I would like to enforce the type of variadic template to be identical to an earlier set template type. In the below example, I'd like T and U to be the same type.

code on ideone.com

#include <iostream>
#include <string>

template<class T>
struct Foo {

    Foo(T val) {
        std::cout << "Called single argument ctor" << std::endl;
        // [...]    
    }    

    // How to enforce U to be the same type as T?
    template<class... U>
    Foo(T first, U... vals) {
        std::cout << "Called multiple argument ctor" << std::endl;
        // [...]   
    }

};

int main() {

    // Should work as expected.
    Foo<int> single(1);

    // Should work as expected.
    Foo<int> multiple(1, 2, 3, 4, 5);

    // Should't work (but works right now). The strings are not integers.
    Foo<int> mixedtype(1, "a", "b", "c");

    // Also shouldn't work. (doesn't work right now, so that is good)
    Foo<int> alsomixedtype(1, 1, "b", "c");
}

回答1:

We can use SFINAE to ensure that all U types are the same as T. An important thing to note is that U is not just one type as you imply, but a list of possibly disparate types.

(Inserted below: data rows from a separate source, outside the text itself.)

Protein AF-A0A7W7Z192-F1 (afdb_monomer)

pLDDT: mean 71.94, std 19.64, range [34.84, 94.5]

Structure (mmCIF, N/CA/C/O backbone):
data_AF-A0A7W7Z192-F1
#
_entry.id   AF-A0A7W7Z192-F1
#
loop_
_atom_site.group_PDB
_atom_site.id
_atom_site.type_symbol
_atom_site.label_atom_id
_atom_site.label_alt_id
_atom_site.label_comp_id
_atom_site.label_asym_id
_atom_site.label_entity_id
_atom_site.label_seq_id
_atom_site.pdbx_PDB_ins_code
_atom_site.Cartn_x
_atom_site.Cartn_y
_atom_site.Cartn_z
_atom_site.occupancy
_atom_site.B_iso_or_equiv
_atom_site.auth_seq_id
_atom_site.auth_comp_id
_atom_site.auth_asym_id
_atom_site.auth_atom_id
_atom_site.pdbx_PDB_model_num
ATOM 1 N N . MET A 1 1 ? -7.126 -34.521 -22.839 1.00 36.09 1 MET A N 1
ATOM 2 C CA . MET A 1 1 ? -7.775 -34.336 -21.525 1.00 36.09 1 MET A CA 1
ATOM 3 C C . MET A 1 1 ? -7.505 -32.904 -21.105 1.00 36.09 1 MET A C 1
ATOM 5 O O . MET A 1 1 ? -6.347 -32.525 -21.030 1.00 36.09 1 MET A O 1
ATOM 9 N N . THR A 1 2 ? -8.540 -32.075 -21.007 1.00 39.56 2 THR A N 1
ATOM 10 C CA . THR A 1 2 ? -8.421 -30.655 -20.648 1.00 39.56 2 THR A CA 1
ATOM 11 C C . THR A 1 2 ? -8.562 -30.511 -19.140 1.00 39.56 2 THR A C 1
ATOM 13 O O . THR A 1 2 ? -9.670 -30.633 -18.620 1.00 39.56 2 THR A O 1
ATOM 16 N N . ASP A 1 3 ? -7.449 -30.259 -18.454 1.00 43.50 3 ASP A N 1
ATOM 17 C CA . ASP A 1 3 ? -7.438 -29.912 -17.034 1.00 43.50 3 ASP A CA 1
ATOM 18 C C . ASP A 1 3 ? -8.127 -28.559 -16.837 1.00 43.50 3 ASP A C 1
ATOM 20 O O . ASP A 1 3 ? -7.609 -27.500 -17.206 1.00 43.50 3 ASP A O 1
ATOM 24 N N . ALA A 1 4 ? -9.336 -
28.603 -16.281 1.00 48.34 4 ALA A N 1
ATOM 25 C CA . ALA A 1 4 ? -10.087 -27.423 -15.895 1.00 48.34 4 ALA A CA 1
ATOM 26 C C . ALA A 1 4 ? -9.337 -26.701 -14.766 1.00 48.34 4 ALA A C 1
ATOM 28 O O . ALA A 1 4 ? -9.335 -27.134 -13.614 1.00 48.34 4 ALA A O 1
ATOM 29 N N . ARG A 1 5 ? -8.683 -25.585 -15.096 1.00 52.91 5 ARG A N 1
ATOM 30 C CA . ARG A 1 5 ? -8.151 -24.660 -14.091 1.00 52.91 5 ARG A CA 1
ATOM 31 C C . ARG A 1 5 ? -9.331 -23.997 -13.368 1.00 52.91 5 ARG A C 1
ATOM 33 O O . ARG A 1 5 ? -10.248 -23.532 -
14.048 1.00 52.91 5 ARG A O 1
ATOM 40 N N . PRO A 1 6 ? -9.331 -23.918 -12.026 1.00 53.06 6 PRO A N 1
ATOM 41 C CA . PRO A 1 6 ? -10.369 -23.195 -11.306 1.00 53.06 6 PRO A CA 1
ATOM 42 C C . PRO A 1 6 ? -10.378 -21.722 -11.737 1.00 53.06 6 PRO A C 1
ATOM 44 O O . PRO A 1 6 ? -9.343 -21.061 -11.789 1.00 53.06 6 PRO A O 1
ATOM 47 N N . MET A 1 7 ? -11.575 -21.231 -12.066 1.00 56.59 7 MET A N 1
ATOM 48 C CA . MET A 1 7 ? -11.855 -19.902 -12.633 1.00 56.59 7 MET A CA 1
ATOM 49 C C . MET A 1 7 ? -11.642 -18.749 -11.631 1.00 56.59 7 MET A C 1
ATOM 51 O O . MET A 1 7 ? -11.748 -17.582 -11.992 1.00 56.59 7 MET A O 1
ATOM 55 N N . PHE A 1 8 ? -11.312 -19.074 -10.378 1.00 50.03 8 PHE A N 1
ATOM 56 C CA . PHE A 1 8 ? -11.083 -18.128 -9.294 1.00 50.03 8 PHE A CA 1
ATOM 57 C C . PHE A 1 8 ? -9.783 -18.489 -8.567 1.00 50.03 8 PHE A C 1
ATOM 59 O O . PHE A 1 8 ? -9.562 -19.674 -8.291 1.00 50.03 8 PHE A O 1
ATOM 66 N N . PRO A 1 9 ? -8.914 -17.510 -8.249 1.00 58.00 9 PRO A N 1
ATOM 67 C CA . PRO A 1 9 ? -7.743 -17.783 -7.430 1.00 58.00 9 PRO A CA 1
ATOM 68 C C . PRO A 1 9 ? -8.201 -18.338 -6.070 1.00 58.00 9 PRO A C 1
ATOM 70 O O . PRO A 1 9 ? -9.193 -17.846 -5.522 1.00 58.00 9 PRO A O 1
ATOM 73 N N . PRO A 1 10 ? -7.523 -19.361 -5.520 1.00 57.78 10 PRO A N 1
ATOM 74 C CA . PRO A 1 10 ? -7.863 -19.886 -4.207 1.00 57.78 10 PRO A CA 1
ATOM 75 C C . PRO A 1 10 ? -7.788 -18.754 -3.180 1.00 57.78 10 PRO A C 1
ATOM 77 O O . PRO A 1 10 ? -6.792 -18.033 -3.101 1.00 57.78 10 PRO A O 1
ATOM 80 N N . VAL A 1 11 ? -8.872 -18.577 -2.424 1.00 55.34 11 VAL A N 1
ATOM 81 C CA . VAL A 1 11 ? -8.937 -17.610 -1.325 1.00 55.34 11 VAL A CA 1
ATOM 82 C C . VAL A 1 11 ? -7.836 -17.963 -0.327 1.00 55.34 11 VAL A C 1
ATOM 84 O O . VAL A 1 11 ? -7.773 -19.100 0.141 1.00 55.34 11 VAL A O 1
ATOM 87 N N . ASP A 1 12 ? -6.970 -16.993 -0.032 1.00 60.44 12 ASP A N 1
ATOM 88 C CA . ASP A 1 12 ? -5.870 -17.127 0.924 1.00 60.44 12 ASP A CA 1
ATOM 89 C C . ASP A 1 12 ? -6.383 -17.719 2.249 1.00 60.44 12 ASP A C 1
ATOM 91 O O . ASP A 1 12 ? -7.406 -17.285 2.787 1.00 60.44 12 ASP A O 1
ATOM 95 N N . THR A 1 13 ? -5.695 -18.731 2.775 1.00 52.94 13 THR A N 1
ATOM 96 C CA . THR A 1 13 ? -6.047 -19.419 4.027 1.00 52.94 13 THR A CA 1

template<class... U, std::enable_if_t<all_same<T, U...>::value>* = nullptr>
Foo(T first, U... vals) {
    std::cout << "Called multiple argument ctor" << std::endl;
    // [...]   
}

std::enable_if_t is from C++14. If that's not an option for you, just use std::enable_if.

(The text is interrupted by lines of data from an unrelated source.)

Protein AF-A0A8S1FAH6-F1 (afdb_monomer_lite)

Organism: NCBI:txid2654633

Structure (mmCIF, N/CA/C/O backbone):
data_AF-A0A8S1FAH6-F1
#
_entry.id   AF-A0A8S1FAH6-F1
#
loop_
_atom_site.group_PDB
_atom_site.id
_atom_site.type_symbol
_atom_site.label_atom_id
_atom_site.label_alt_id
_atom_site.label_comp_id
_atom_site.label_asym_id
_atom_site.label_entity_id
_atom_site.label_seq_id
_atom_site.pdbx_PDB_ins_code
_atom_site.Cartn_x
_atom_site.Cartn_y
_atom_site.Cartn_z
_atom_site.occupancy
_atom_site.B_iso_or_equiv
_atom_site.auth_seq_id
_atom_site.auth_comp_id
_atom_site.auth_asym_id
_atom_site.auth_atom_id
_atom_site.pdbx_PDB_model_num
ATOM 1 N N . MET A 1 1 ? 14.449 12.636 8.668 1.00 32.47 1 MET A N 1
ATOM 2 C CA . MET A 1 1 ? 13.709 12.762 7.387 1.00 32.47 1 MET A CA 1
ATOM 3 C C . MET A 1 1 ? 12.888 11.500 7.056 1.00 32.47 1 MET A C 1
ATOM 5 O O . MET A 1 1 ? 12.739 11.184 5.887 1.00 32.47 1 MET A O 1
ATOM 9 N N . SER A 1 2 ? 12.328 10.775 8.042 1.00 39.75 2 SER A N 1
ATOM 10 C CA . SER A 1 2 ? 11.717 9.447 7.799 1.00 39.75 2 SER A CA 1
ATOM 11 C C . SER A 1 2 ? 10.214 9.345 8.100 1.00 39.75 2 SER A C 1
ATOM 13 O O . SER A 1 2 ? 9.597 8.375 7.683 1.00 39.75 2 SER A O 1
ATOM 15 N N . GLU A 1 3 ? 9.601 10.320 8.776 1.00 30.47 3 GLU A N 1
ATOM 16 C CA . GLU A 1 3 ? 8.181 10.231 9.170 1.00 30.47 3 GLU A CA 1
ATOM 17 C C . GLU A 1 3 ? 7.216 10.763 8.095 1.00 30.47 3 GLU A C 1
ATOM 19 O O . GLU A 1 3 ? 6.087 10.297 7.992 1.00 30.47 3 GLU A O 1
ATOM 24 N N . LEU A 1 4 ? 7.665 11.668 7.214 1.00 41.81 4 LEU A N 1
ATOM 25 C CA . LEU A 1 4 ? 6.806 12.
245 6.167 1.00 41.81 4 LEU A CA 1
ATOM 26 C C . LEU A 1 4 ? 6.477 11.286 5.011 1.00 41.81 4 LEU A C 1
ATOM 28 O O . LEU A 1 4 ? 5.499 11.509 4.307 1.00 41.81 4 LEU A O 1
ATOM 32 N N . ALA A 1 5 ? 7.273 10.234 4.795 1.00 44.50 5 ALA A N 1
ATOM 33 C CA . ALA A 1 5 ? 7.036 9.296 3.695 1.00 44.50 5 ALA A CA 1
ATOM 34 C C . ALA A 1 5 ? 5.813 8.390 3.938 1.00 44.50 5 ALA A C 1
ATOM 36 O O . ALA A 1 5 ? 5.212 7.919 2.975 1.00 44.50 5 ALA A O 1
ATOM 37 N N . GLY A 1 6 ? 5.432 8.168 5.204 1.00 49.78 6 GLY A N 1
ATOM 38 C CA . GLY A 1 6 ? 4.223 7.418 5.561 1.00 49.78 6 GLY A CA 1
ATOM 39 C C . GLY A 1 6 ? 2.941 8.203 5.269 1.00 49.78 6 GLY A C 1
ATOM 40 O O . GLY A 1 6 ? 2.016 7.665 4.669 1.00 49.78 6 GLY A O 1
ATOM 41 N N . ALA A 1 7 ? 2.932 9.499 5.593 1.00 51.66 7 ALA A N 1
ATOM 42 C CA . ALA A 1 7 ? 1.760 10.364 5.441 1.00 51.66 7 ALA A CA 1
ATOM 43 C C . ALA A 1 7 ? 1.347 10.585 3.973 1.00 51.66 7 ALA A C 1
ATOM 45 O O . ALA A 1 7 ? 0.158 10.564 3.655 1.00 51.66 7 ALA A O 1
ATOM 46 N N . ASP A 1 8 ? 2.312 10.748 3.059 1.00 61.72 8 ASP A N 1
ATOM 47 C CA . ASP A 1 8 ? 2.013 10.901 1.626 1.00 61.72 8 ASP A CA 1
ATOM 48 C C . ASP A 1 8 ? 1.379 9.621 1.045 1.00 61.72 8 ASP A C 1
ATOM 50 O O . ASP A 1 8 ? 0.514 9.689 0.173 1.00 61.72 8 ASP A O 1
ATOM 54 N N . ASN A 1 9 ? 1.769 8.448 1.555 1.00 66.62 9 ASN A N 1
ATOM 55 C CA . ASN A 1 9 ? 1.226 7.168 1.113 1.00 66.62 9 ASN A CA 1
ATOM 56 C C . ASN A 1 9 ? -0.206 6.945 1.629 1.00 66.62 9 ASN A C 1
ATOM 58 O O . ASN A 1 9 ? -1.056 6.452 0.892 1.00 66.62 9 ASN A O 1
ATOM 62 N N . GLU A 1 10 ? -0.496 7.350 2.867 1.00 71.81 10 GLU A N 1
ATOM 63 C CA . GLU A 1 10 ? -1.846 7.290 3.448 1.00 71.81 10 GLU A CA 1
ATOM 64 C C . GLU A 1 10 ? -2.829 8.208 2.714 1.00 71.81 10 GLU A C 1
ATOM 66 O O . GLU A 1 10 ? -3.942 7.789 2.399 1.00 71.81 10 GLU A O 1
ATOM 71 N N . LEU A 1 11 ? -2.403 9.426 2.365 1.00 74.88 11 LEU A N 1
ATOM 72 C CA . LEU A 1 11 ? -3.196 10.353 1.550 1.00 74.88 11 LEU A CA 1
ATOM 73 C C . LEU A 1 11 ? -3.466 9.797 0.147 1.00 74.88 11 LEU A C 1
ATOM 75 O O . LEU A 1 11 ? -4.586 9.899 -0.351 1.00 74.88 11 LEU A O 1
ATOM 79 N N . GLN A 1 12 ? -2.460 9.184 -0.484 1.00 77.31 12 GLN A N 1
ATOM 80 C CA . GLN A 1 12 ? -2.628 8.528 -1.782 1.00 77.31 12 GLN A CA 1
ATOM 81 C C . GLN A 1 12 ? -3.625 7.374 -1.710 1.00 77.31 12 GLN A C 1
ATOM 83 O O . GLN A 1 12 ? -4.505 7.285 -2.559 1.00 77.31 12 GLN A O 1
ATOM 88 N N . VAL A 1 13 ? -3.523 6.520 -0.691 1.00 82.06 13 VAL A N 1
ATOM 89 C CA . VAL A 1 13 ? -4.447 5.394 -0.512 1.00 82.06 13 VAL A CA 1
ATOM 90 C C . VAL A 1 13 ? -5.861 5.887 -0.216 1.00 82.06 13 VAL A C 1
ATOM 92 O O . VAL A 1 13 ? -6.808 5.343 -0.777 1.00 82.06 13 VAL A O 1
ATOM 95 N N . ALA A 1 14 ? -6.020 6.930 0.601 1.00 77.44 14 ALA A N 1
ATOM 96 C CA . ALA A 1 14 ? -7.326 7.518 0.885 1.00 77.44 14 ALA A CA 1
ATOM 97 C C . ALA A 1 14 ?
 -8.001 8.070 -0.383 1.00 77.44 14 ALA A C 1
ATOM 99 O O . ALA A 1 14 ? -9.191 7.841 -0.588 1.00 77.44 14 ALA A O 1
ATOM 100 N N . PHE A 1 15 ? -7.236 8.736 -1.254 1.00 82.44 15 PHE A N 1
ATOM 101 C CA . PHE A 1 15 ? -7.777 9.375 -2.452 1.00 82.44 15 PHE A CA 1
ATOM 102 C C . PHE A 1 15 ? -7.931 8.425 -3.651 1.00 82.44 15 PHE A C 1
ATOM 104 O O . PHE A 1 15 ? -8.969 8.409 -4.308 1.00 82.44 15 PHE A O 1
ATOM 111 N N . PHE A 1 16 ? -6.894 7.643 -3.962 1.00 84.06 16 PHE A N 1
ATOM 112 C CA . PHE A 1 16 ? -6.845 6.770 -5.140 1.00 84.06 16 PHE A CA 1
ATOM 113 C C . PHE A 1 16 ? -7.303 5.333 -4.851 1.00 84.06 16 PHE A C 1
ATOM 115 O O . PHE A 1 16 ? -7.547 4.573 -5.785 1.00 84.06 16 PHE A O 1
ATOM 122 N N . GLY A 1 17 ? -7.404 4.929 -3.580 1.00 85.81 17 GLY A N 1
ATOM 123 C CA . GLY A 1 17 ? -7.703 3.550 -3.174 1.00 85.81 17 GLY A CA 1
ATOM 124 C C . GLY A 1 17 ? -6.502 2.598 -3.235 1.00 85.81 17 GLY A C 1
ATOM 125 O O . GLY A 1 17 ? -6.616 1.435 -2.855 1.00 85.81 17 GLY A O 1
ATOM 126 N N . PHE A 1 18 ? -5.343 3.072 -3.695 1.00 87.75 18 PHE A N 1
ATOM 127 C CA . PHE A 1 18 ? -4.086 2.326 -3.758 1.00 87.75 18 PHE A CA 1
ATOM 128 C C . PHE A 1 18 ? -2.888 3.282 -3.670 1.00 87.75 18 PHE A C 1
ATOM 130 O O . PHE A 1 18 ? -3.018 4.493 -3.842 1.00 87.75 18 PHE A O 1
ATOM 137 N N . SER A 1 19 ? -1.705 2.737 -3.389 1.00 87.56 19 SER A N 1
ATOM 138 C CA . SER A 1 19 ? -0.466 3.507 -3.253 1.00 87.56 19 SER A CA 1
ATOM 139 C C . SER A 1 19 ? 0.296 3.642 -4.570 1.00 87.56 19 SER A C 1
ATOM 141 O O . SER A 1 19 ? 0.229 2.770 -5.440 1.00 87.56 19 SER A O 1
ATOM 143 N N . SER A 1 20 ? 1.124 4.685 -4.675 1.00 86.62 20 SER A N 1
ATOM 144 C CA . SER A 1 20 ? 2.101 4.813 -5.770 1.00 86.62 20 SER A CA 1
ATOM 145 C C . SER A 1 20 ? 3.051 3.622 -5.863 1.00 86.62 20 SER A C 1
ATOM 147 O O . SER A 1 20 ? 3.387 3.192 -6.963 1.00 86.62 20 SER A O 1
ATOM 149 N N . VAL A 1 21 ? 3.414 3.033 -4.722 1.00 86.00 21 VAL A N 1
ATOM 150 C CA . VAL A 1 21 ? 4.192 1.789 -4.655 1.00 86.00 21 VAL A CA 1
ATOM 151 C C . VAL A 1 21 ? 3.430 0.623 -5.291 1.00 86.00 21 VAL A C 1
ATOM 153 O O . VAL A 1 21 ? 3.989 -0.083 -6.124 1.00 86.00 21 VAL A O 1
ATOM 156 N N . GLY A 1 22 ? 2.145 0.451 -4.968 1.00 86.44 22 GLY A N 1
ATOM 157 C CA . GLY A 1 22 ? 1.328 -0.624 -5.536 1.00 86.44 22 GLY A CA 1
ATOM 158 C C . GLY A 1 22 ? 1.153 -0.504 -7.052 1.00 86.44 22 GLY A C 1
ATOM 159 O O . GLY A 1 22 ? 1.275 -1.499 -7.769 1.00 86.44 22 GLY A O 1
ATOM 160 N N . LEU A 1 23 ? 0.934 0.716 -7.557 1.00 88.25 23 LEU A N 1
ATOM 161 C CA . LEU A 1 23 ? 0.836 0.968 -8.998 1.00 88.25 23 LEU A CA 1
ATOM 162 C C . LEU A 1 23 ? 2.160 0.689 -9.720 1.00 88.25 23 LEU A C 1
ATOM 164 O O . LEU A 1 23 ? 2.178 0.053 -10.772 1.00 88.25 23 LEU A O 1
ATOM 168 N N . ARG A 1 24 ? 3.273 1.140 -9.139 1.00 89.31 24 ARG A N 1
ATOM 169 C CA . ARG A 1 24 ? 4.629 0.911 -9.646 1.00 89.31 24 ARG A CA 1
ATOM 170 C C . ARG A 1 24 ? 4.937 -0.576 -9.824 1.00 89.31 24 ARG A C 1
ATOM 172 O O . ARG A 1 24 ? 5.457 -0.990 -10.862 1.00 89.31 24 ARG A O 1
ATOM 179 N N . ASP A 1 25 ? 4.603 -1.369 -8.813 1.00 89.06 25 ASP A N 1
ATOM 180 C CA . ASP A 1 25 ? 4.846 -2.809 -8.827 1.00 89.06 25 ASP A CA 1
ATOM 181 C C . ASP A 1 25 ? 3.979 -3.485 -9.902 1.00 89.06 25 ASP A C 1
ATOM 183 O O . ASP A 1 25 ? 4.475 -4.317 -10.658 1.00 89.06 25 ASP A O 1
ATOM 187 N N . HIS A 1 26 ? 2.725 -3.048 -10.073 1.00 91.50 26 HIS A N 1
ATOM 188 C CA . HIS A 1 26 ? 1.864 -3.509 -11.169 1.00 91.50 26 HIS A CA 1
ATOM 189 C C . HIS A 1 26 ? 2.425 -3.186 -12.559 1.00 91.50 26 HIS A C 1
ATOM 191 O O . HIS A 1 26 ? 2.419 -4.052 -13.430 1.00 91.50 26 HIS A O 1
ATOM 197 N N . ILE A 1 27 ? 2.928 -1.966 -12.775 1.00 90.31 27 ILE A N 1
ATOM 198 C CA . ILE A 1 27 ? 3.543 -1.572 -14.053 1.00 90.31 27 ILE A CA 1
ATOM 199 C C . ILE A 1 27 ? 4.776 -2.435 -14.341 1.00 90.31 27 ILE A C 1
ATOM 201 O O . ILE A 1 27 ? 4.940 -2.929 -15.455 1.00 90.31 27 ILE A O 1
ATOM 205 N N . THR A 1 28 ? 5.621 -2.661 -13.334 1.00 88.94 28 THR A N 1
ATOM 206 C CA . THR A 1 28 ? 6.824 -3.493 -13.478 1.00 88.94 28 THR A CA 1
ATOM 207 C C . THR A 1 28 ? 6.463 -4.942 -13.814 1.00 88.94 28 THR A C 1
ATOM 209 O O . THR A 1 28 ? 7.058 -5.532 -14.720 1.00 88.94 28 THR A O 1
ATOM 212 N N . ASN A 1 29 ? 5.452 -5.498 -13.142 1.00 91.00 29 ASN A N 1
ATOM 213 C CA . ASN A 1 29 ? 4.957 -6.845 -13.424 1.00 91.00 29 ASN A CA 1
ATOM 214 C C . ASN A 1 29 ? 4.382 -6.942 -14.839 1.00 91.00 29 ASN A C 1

typename std::enable_if<all_same<T, U...>::value>::type* = nullptr>

all_same can be implemented in a bunch of different ways. Here's a method I like using boolean packs:

namespace detail
{
    template<bool...> struct bool_pack;
    template<bool... bs>
    //if any are false, they'll be shifted in the second version, so types won't match
    using all_true = std::is_same<bool_pack<bs..., true>, bool_pack<true, bs...>>;
}
template <typename... Ts>
using all_true = detail::all_true<Ts::value...>;

template <typename T, typename... Ts>
using all_same = all_true<std::is_same<T,Ts>...>;

回答2:

std::conjunction (logical AND) was introduced in C++17 so one doesn't have to implement all_same manually anymore. Then the constructor becomes simply:

template<typename... U,
    typename = std::enable_if_t<
        std::conjunction_v<
            std::is_same<T, U>...
        >
    >
>
Foo(T first, U... vals)
{
    std::cout << "Called multiple argument ctor" << std::endl;
    // [...]   
}

See live example.

回答3:

If all parameters are required to be the same type AND the number of parameters is variable,

Variadic templates are too heavy for those requirements, just use C++11 std::initializer_list.

They just do the job if you can replace () with {} on the call.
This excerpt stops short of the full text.